王爷听闻云浅月为救若水一并落下悬崖之事,颇有些意外玩味,却没有多说什么。回到院中,若水恰恰醒了,我才想问云浅月的下榻之处,王爷却一笑阻了,说道:"他先前便有离开的意思,如今将他一个人安置在某处,以他的本事怎会脱不了身?不消用了。这时去寻,必然不在了。"
若水适才犹显得几分恍惚,听王爷说了几句话,迷茫的眼神方才逐渐清澈起来。
王爷笑吟吟自他身前床沿坐下,说道:"浑身酸痛、不能动弹是么?......剑心重塑之后,身体一时不能接受,就会如此景况。躺半天就好了--茗儿若有空,替若水推拿试试,应该会好一些。"
若在从前,王爷顶多就站在一旁,交代完了便会离开,无论如何也不会如此不顾身份地径自坐在若水身边,一面吟吟微笑,一面温柔说话。王爷这春光一似和煦的温情,原本该是很动人心魄的,可施舍的对象一旦变作若水,气氛登时便诡异起来。不说我看得战战兢兢、心中惶惑,连若水也是满眼的吃惊,定定地望着王爷,想不透王爷这突如其来的温柔究竟是为哪遭。

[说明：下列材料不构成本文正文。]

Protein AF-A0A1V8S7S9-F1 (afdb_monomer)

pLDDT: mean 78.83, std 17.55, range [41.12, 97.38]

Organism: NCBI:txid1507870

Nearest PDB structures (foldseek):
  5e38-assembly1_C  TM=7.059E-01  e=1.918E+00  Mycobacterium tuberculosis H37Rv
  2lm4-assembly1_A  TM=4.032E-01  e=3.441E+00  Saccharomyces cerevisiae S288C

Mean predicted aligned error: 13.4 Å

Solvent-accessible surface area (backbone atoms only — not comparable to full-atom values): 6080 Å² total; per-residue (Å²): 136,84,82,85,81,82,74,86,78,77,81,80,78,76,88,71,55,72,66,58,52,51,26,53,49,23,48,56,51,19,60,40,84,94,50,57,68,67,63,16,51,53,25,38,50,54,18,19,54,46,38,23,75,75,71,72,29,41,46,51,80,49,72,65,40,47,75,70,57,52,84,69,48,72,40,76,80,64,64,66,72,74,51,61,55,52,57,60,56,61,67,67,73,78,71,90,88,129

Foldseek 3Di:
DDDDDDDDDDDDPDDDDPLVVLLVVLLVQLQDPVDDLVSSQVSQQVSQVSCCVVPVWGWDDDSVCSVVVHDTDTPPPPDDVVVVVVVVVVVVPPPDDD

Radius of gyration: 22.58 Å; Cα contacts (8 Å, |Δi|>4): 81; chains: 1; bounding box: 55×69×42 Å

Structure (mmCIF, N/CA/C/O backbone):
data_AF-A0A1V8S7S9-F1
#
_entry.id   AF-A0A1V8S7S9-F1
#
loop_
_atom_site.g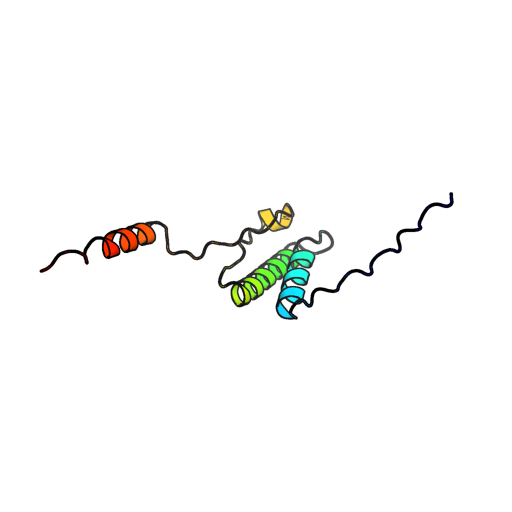roup_PDB
_atom_site.id
_atom_site.type_symbol
_atom_site.label_atom_id
_atom_site.label_alt_id
_atom_site.label_comp_id
_atom_site.label_asym_id
_atom_site.label_entity_id
_atom_site.label_seq_id
_atom_site.pdbx_PDB_ins_code
_atom_site.Cartn_x
_atom_site.Cartn_y
_atom_site.Cartn_z
_atom_site.occupancy
_atom_site.B_iso_or_equiv
_atom_site.auth_seq_id
_atom_site.auth_comp_id
_atom_site.auth_asym_id
_atom_site.auth_atom_id
_atom_site.pdbx_PDB_model_num
ATOM 1 N N . MET A 1 1 ? -7.064 52.798 2.930 1.00 59.31 1 MET A N 1
ATOM 2 C CA . MET A 1 1 ? -7.183 51.626 3.826 1.00 59.31 1 MET A CA 1
ATOM 3 C C . MET A 1 1 ? -6.125 50.605 3.419 1.00 59.31 1 MET A C 1
ATOM 5 O O . MET A 1 1 ? -6.171 50.210 2.260 1.00 59.31 1 MET A O 1
ATOM 9 N N . PRO A 1 2 ? -5.145 50.221 4.258 1.00 58.91 2 PRO A N 1
ATOM 10 C CA . PRO A 1 2 ? -4.204 49.162 3.892 1.00 58.91 2 PRO A CA 1
ATOM 11 C C . PRO A 1 2 ? -4.790 47.768 4.180 1.00 58.91 2 PRO A C 1
ATOM 13 O O . PRO A 1 2 ? -5.510 47.576 5.159 1.00 58.91 2 PRO A O 1
ATOM 16 N 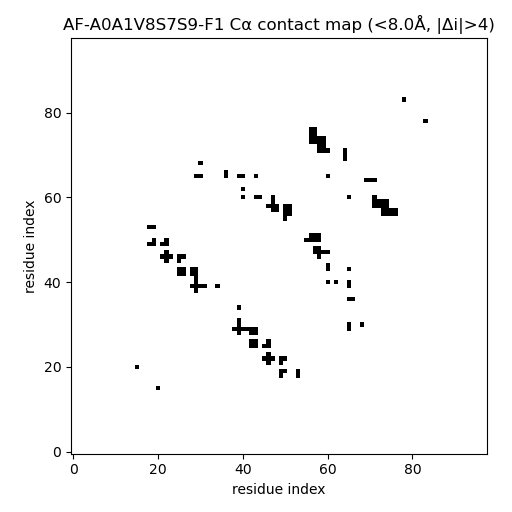N . ALA A 1 3 ? -4.488 46.810 3.301 1.00 66.44 3 ALA A N 1
ATOM 17 C CA . ALA A 1 3 ? -4.951 45.427 3.372 1.00 66.44 3 ALA A CA 1
ATOM 18 C C . ALA A 1 3 ? -4.306 44.672 4.547 1.00 66.44 3 ALA A C 1
ATOM 20 O O . ALA A 1 3 ? -3.086 44.690 4.723 1.00 66.44 3 ALA A O 1
ATOM 21 N N . VAL A 1 4 ? -5.133 43.991 5.342 1.00 69.50 4 VAL A N 1
ATOM 22 C CA . VAL A 1 4 ? -4.691 43.175 6.477 1.00 69.50 4 VAL A CA 1
ATOM 23 C C . VAL A 1 4 ? -3.984 41.931 5.940 1.00 69.50 4 VAL A C 1
ATOM 25 O O . VAL A 1 4 ? -4.591 41.072 5.305 1.00 69.50 4 VAL A O 1
ATOM 28 N N . ARG A 1 5 ? -2.677 41.843 6.187 1.00 68.25 5 ARG A N 1
ATOM 29 C CA . ARG A 1 5 ? -1.841 40.689 5.851 1.00 68.25 5 ARG A CA 1
ATOM 30 C C . ARG A 1 5 ? -2.237 39.512 6.745 1.00 68.25 5 ARG A C 1
ATOM 32 O O . ARG A 1 5 ? -1.857 39.466 7.912 1.00 68.25 5 ARG A O 1
ATOM 39 N N . THR A 1 6 ? -2.989 38.557 6.209 1.00 67.44 6 THR A N 1
ATOM 40 C CA . THR A 1 6 ? -3.237 37.271 6.873 1.00 67.44 6 THR A CA 1
ATOM 41 C C . THR A 1 6 ? -1.912 36.525 7.023 1.00 67.44 6 THR A C 1
ATOM 43 O O . THR A 1 6 ? -1.282 36.150 6.033 1.00 67.44 6 THR A O 1
ATOM 46 N N . MET A 1 7 ? -1.454 36.355 8.263 1.00 69.12 7 MET A N 1
ATOM 47 C CA . MET A 1 7 ? -0.256 35.578 8.582 1.00 69.12 7 MET A CA 1
ATOM 48 C C . MET A 1 7 ? -0.531 34.087 8.322 1.00 69.12 7 MET A C 1
ATOM 50 O O . MET A 1 7 ? -1.583 33.600 8.740 1.00 69.12 7 MET A O 1
ATOM 54 N N . PRO A 1 8 ? 0.382 33.340 7.675 1.00 64.25 8 PRO A N 1
ATOM 55 C CA . PRO A 1 8 ? 0.207 31.906 7.481 1.00 64.25 8 PRO A CA 1
ATOM 56 C C . PRO A 1 8 ? 0.258 31.203 8.845 1.00 64.25 8 PRO A C 1
ATOM 58 O O . PRO A 1 8 ? 1.283 31.225 9.532 1.00 64.25 8 PRO A O 1
ATOM 61 N N . SER A 1 9 ? -0.856 30.594 9.258 1.00 66.81 9 SER A N 1
ATOM 62 C CA . SER A 1 9 ? -0.910 29.747 10.449 1.00 66.81 9 SER A CA 1
ATOM 63 C C . SER A 1 9 ? 0.036 28.563 10.258 1.00 66.81 9 SER A C 1
ATOM 65 O O . SER A 1 9 ? -0.093 27.813 9.289 1.00 66.81 9 SER A O 1
ATOM 67 N N . LYS A 1 10 ? 1.004 28.400 11.165 1.00 63.34 10 LYS A N 1
ATOM 68 C CA . LYS A 1 10 ? 1.934 27.264 11.138 1.00 63.34 10 LYS A CA 1
ATOM 69 C C . LYS A 1 10 ? 1.132 25.953 11.160 1.00 63.34 10 LYS A C 1
ATOM 71 O O . LYS A 1 10 ? 0.187 25.862 11.945 1.00 63.34 10 LYS A O 1
ATOM 76 N N . PRO A 1 11 ? 1.489 24.947 10.341 1.00 66.19 11 PRO A N 1
ATOM 77 C CA . PRO A 1 11 ? 0.773 23.680 10.321 1.00 66.19 11 PRO A CA 1
ATOM 78 C C . PRO A 1 11 ? 0.880 23.023 11.698 1.00 66.19 11 PRO A C 1
ATOM 80 O O . PRO A 1 11 ? 1.979 22.754 12.188 1.00 66.19 11 PRO A O 1
ATOM 83 N N . VAL A 1 12 ? -0.272 22.801 12.329 1.00 67.81 12 VAL A N 1
ATOM 84 C CA . VAL A 1 12 ? -0.377 22.042 13.574 1.00 67.81 12 VAL A CA 1
ATOM 85 C C . VAL A 1 12 ? 0.074 20.621 13.256 1.00 67.81 12 VAL A C 1
ATOM 87 O O . VAL A 1 12 ? -0.559 19.919 12.469 1.00 67.81 12 VAL A O 1
ATOM 90 N N . LYS A 1 13 ? 1.214 20.210 13.814 1.00 62.50 13 LYS A N 1
ATOM 91 C CA . LYS A 1 13 ? 1.683 18.831 13.697 1.00 62.50 13 LYS A CA 1
ATOM 92 C C . LYS A 1 13 ? 0.743 17.968 14.531 1.00 62.50 13 LYS A C 1
ATOM 94 O O . LYS A 1 13 ? 0.825 17.981 15.752 1.00 62.50 13 LYS A O 1
ATOM 99 N N . THR A 1 14 ? -0.166 17.252 13.882 1.00 70.00 14 THR A N 1
ATOM 100 C CA . THR A 1 14 ? -0.885 16.150 14.526 1.00 70.00 14 THR A CA 1
ATOM 101 C C . THR A 1 14 ? 0.147 15.082 14.879 1.00 70.00 14 THR A C 1
ATOM 103 O O . THR A 1 14 ? 0.844 14.604 13.977 1.00 70.00 14 THR A O 1
ATOM 106 N N . GLU A 1 15 ? 0.292 14.734 16.155 1.00 75.56 15 GLU A N 1
ATOM 107 C CA . GLU A 1 15 ? 1.169 13.634 16.556 1.00 75.56 15 GLU A CA 1
ATOM 108 C C . GLU A 1 15 ? 0.616 12.320 15.993 1.00 75.56 15 GLU A C 1
ATOM 110 O O . GLU A 1 15 ? -0.500 11.916 16.305 1.00 75.56 15 GLU A O 1
ATOM 115 N N . ARG A 1 16 ? 1.386 11.679 15.110 1.00 83.88 16 ARG A N 1
ATOM 116 C CA . ARG A 1 16 ? 1.106 10.330 14.601 1.00 83.88 16 ARG A CA 1
ATOM 117 C C . ARG A 1 16 ? 2.000 9.344 15.330 1.00 83.88 16 ARG A C 1
ATOM 119 O O . ARG A 1 16 ? 3.167 9.656 15.582 1.00 83.88 16 ARG A O 1
ATOM 126 N N . THR A 1 17 ? 1.483 8.154 15.620 1.00 90.81 17 THR A N 1
ATOM 127 C CA . THR A 1 17 ? 2.267 7.107 16.283 1.00 90.81 17 THR A CA 1
ATOM 128 C C . THR A 1 17 ? 3.410 6.622 15.386 1.00 90.81 17 THR A C 1
ATOM 130 O O . THR A 1 17 ? 3.394 6.787 14.162 1.00 90.81 17 THR A O 1
ATOM 133 N N . HIS A 1 18 ? 4.438 6.024 15.995 1.00 92.94 18 HIS A N 1
ATOM 134 C CA . HIS A 1 18 ? 5.557 5.450 15.248 1.00 92.94 18 HIS A CA 1
ATOM 135 C C . HIS A 1 18 ? 5.085 4.372 14.263 1.00 92.94 18 HIS A C 1
ATOM 137 O O . HIS A 1 18 ? 5.491 4.387 13.103 1.00 92.94 18 HIS A O 1
ATOM 143 N N . GLU A 1 19 ? 4.177 3.502 14.707 1.00 91.94 19 GLU A N 1
ATOM 144 C CA . GLU A 1 19 ? 3.603 2.438 13.882 1.00 91.94 19 GLU A CA 1
ATOM 145 C C . GLU A 1 19 ? 2.828 3.000 12.687 1.00 91.94 19 GLU A C 1
ATOM 147 O O . GLU A 1 19 ? 3.038 2.550 11.565 1.00 91.94 19 GLU A O 1
ATOM 152 N N . GLU A 1 20 ? 2.018 4.048 12.880 1.00 93.62 20 GLU A N 1
ATOM 153 C CA . GLU A 1 20 ? 1.294 4.682 11.771 1.00 93.62 20 GLU A CA 1
ATOM 154 C C . GLU A 1 20 ? 2.257 5.307 10.750 1.00 93.62 20 GLU A C 1
ATOM 156 O O . GLU A 1 20 ? 2.055 5.222 9.538 1.00 93.62 20 GLU A O 1
ATOM 161 N N . ASN A 1 21 ? 3.336 5.936 11.216 1.00 95.12 21 ASN A N 1
ATOM 162 C CA . ASN A 1 21 ? 4.336 6.498 10.313 1.00 95.12 21 ASN A CA 1
ATOM 163 C C . ASN A 1 21 ? 5.101 5.405 9.555 1.00 95.12 21 ASN A C 1
ATOM 165 O O . ASN A 1 21 ? 5.408 5.587 8.375 1.00 95.12 21 ASN A O 1
ATOM 169 N N . GLN A 1 22 ? 5.378 4.272 10.204 1.00 96.25 22 GLN A N 1
ATOM 170 C CA . GLN A 1 22 ? 6.022 3.123 9.577 1.00 96.25 22 GLN A CA 1
ATOM 171 C C . GLN A 1 22 ? 5.114 2.484 8.516 1.00 96.25 22 GLN A C 1
ATOM 173 O O . GLN A 1 22 ? 5.562 2.247 7.395 1.00 96.25 22 GLN A O 1
ATOM 178 N N . GLU A 1 23 ? 3.829 2.297 8.828 1.00 95.81 23 GLU A N 1
AT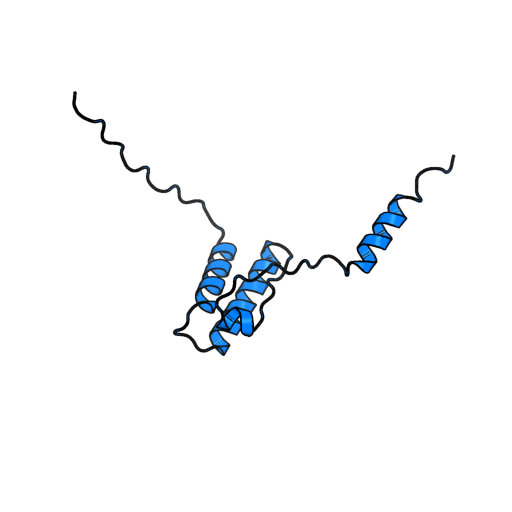OM 179 C CA . GLU A 1 23 ? 2.794 1.856 7.887 1.00 95.81 23 GLU A CA 1
ATOM 180 C C . GLU A 1 23 ? 2.765 2.763 6.649 1.00 95.81 23 GLU A C 1
ATOM 182 O O . GLU A 1 23 ? 2.965 2.303 5.524 1.00 95.81 23 GLU A O 1
ATOM 187 N N . ARG A 1 24 ? 2.627 4.081 6.852 1.00 95.00 24 ARG A N 1
ATOM 188 C CA . ARG A 1 24 ? 2.605 5.075 5.765 1.00 95.00 24 ARG A CA 1
ATOM 189 C C . ARG A 1 24 ? 3.869 5.034 4.905 1.00 95.00 24 ARG A C 1
ATOM 191 O O . ARG A 1 24 ? 3.782 5.199 3.687 1.00 95.00 24 ARG A O 1
ATOM 198 N N . ALA A 1 25 ? 5.036 4.823 5.512 1.00 96.88 25 ALA A N 1
ATOM 199 C CA . ALA A 1 25 ? 6.297 4.722 4.785 1.00 96.88 25 ALA A CA 1
ATOM 200 C C . ALA A 1 25 ? 6.344 3.476 3.886 1.00 96.88 25 ALA A C 1
ATOM 202 O O . ALA A 1 25 ? 6.785 3.574 2.739 1.00 96.88 25 ALA A O 1
ATOM 203 N N . TYR A 1 26 ? 5.854 2.330 4.366 1.00 97.38 26 TYR A N 1
ATOM 204 C CA . TYR A 1 26 ? 5.771 1.105 3.568 1.00 97.38 26 TYR A CA 1
ATOM 205 C C . TYR A 1 26 ? 4.740 1.204 2.435 1.00 97.38 26 TYR A C 1
ATOM 207 O O . TYR A 1 26 ? 5.029 0.778 1.314 1.00 97.38 26 TYR A O 1
ATOM 215 N N . ILE A 1 27 ? 3.596 1.858 2.670 1.00 95.44 27 ILE A N 1
ATOM 216 C CA . ILE A 1 27 ? 2.628 2.175 1.608 1.00 95.44 27 ILE A CA 1
ATOM 217 C C . ILE A 1 27 ? 3.297 3.015 0.516 1.00 95.44 27 ILE A C 1
ATOM 219 O O . ILE A 1 27 ? 3.286 2.625 -0.652 1.00 95.44 27 ILE A O 1
ATOM 223 N N . ALA A 1 28 ? 3.955 4.119 0.886 1.00 95.88 28 ALA A N 1
ATOM 224 C CA . ALA A 1 28 ? 4.664 4.974 -0.067 1.00 95.88 28 ALA A CA 1
ATOM 225 C C . ALA A 1 28 ? 5.773 4.219 -0.821 1.00 95.88 28 ALA A C 1
ATOM 227 O O . ALA A 1 28 ? 5.935 4.392 -2.026 1.00 95.88 28 ALA A O 1
ATOM 228 N N . ALA A 1 29 ? 6.515 3.353 -0.130 1.00 96.81 29 ALA A N 1
ATOM 229 C CA . ALA A 1 29 ? 7.557 2.516 -0.715 1.00 96.81 29 ALA A CA 1
ATOM 230 C C . ALA A 1 29 ? 7.026 1.533 -1.770 1.00 96.81 29 ALA A C 1
ATOM 232 O O . ALA A 1 29 ? 7.680 1.350 -2.794 1.00 96.81 29 ALA A O 1
ATOM 233 N N . SER A 1 30 ? 5.861 0.919 -1.548 1.00 96.38 30 SER A N 1
ATOM 234 C CA . SER A 1 30 ? 5.260 -0.013 -2.516 1.00 96.38 30 SER A CA 1
ATOM 235 C C . SER A 1 30 ? 4.786 0.660 -3.810 1.00 96.38 30 SER A C 1
ATOM 237 O O . SER A 1 30 ? 4.735 0.017 -4.855 1.00 96.38 30 SER A O 1
ATOM 239 N N . ARG A 1 31 ? 4.507 1.969 -3.767 1.00 94.81 31 ARG A N 1
ATOM 240 C CA . ARG A 1 31 ? 4.061 2.781 -4.914 1.00 94.81 31 ARG A CA 1
ATOM 241 C C . ARG A 1 31 ? 5.218 3.387 -5.717 1.00 94.81 31 ARG A C 1
ATOM 243 O O . ARG A 1 31 ? 4.994 4.172 -6.626 1.00 94.81 31 ARG A O 1
ATOM 250 N N . ARG A 1 32 ? 6.468 3.080 -5.364 1.00 94.12 32 ARG A N 1
ATOM 251 C CA . ARG A 1 32 ? 7.653 3.616 -6.044 1.00 94.12 32 ARG A CA 1
ATOM 252 C C . ARG A 1 32 ? 8.020 2.773 -7.262 1.00 94.12 32 ARG A C 1
ATOM 254 O O . ARG A 1 32 ? 8.428 1.624 -7.108 1.00 94.12 32 ARG A O 1
ATOM 261 N N . SER A 1 33 ? 7.931 3.361 -8.453 1.00 91.44 33 SER A N 1
ATOM 262 C CA . SER A 1 33 ? 8.277 2.720 -9.731 1.00 91.44 33 SER A CA 1
ATOM 263 C C . SER A 1 33 ? 9.781 2.520 -9.948 1.00 91.44 33 SER A C 1
ATOM 265 O O . SER A 1 33 ? 10.178 1.704 -10.773 1.00 91.44 33 SER A O 1
ATOM 267 N N . ASP A 1 34 ? 10.628 3.199 -9.172 1.00 95.06 34 ASP A N 1
ATOM 268 C CA . ASP A 1 34 ? 12.084 3.033 -9.199 1.00 95.06 34 ASP A CA 1
ATOM 269 C C . ASP A 1 34 ? 12.582 1.780 -8.450 1.00 95.06 34 ASP A C 1
ATOM 271 O O . ASP A 1 34 ? 13.784 1.528 -8.385 1.00 95.06 34 ASP A O 1
ATOM 275 N N . ARG A 1 35 ? 11.671 0.984 -7.875 1.00 93.38 35 ARG A N 1
ATOM 276 C CA . ARG A 1 35 ? 11.978 -0.250 -7.140 1.00 93.38 35 ARG A CA 1
ATOM 277 C C . ARG A 1 35 ? 11.518 -1.480 -7.911 1.00 93.38 35 ARG A C 1
ATOM 279 O O . ARG A 1 35 ? 10.541 -1.426 -8.656 1.00 93.38 35 ARG A O 1
ATOM 286 N N . SER A 1 36 ? 12.186 -2.610 -7.677 1.00 96.81 36 SER A N 1
ATOM 287 C CA . SER A 1 36 ? 11.742 -3.893 -8.223 1.00 96.81 36 SER A CA 1
ATOM 288 C C . SER A 1 36 ? 10.333 -4.235 -7.734 1.00 96.81 36 SER A C 1
ATOM 290 O O . SER A 1 36 ? 9.944 -3.890 -6.615 1.00 96.81 36 SER A O 1
ATOM 292 N N . LEU A 1 37 ? 9.573 -4.938 -8.574 1.00 94.00 37 LEU A N 1
ATOM 293 C CA . LEU A 1 37 ? 8.219 -5.376 -8.244 1.00 94.00 37 LEU A CA 1
ATOM 294 C C . LEU A 1 37 ? 8.188 -6.195 -6.948 1.00 94.00 37 LEU A C 1
ATOM 296 O O . LEU A 1 37 ? 7.352 -5.956 -6.084 1.00 94.00 37 LEU A O 1
ATOM 300 N N . GLU A 1 38 ? 9.162 -7.081 -6.762 1.00 95.62 38 GLU A N 1
ATOM 301 C CA . GLU A 1 38 ? 9.302 -7.883 -5.547 1.00 95.62 38 GLU A CA 1
ATOM 302 C C . GLU A 1 38 ? 9.471 -7.016 -4.288 1.00 95.62 38 GLU A C 1
ATOM 304 O O . GLU A 1 38 ? 8.738 -7.193 -3.315 1.00 95.62 38 GLU A O 1
ATOM 309 N N . ALA A 1 39 ? 10.347 -6.003 -4.323 1.00 96.88 39 ALA A N 1
ATOM 310 C CA . ALA A 1 39 ? 10.538 -5.085 -3.197 1.00 96.88 39 ALA A CA 1
ATOM 311 C C . ALA A 1 39 ? 9.289 -4.229 -2.923 1.00 96.88 39 ALA A C 1
ATOM 313 O O . ALA A 1 39 ? 9.016 -3.854 -1.774 1.00 96.88 39 ALA A O 1
ATOM 314 N N . ARG A 1 40 ? 8.515 -3.908 -3.968 1.00 95.81 40 ARG A N 1
ATOM 315 C CA . ARG A 1 40 ? 7.230 -3.210 -3.838 1.00 95.81 40 ARG A CA 1
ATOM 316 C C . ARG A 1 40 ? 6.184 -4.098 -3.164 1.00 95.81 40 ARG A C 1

"别胡思乱想的。你这几日着实劳累了,闭上眼睡吧。"于我们的诧异,王爷不是没有察觉,只是不愿说罢了。盯着若水从命闭目睡去,王爷依然静静地凝望着榻上男子的睡颜,眼中的温柔绝不造作虚伪。
一时也弄不清楚王爷究竟怎么想的了,只那恬淡眉峰中流出的浓浓倦意,让我心疼得有些受不住,忍不住放轻声音劝道:"王爷若没什么再要紧的事,还是早些休息吧。单大人这边茗儿照顾就好。"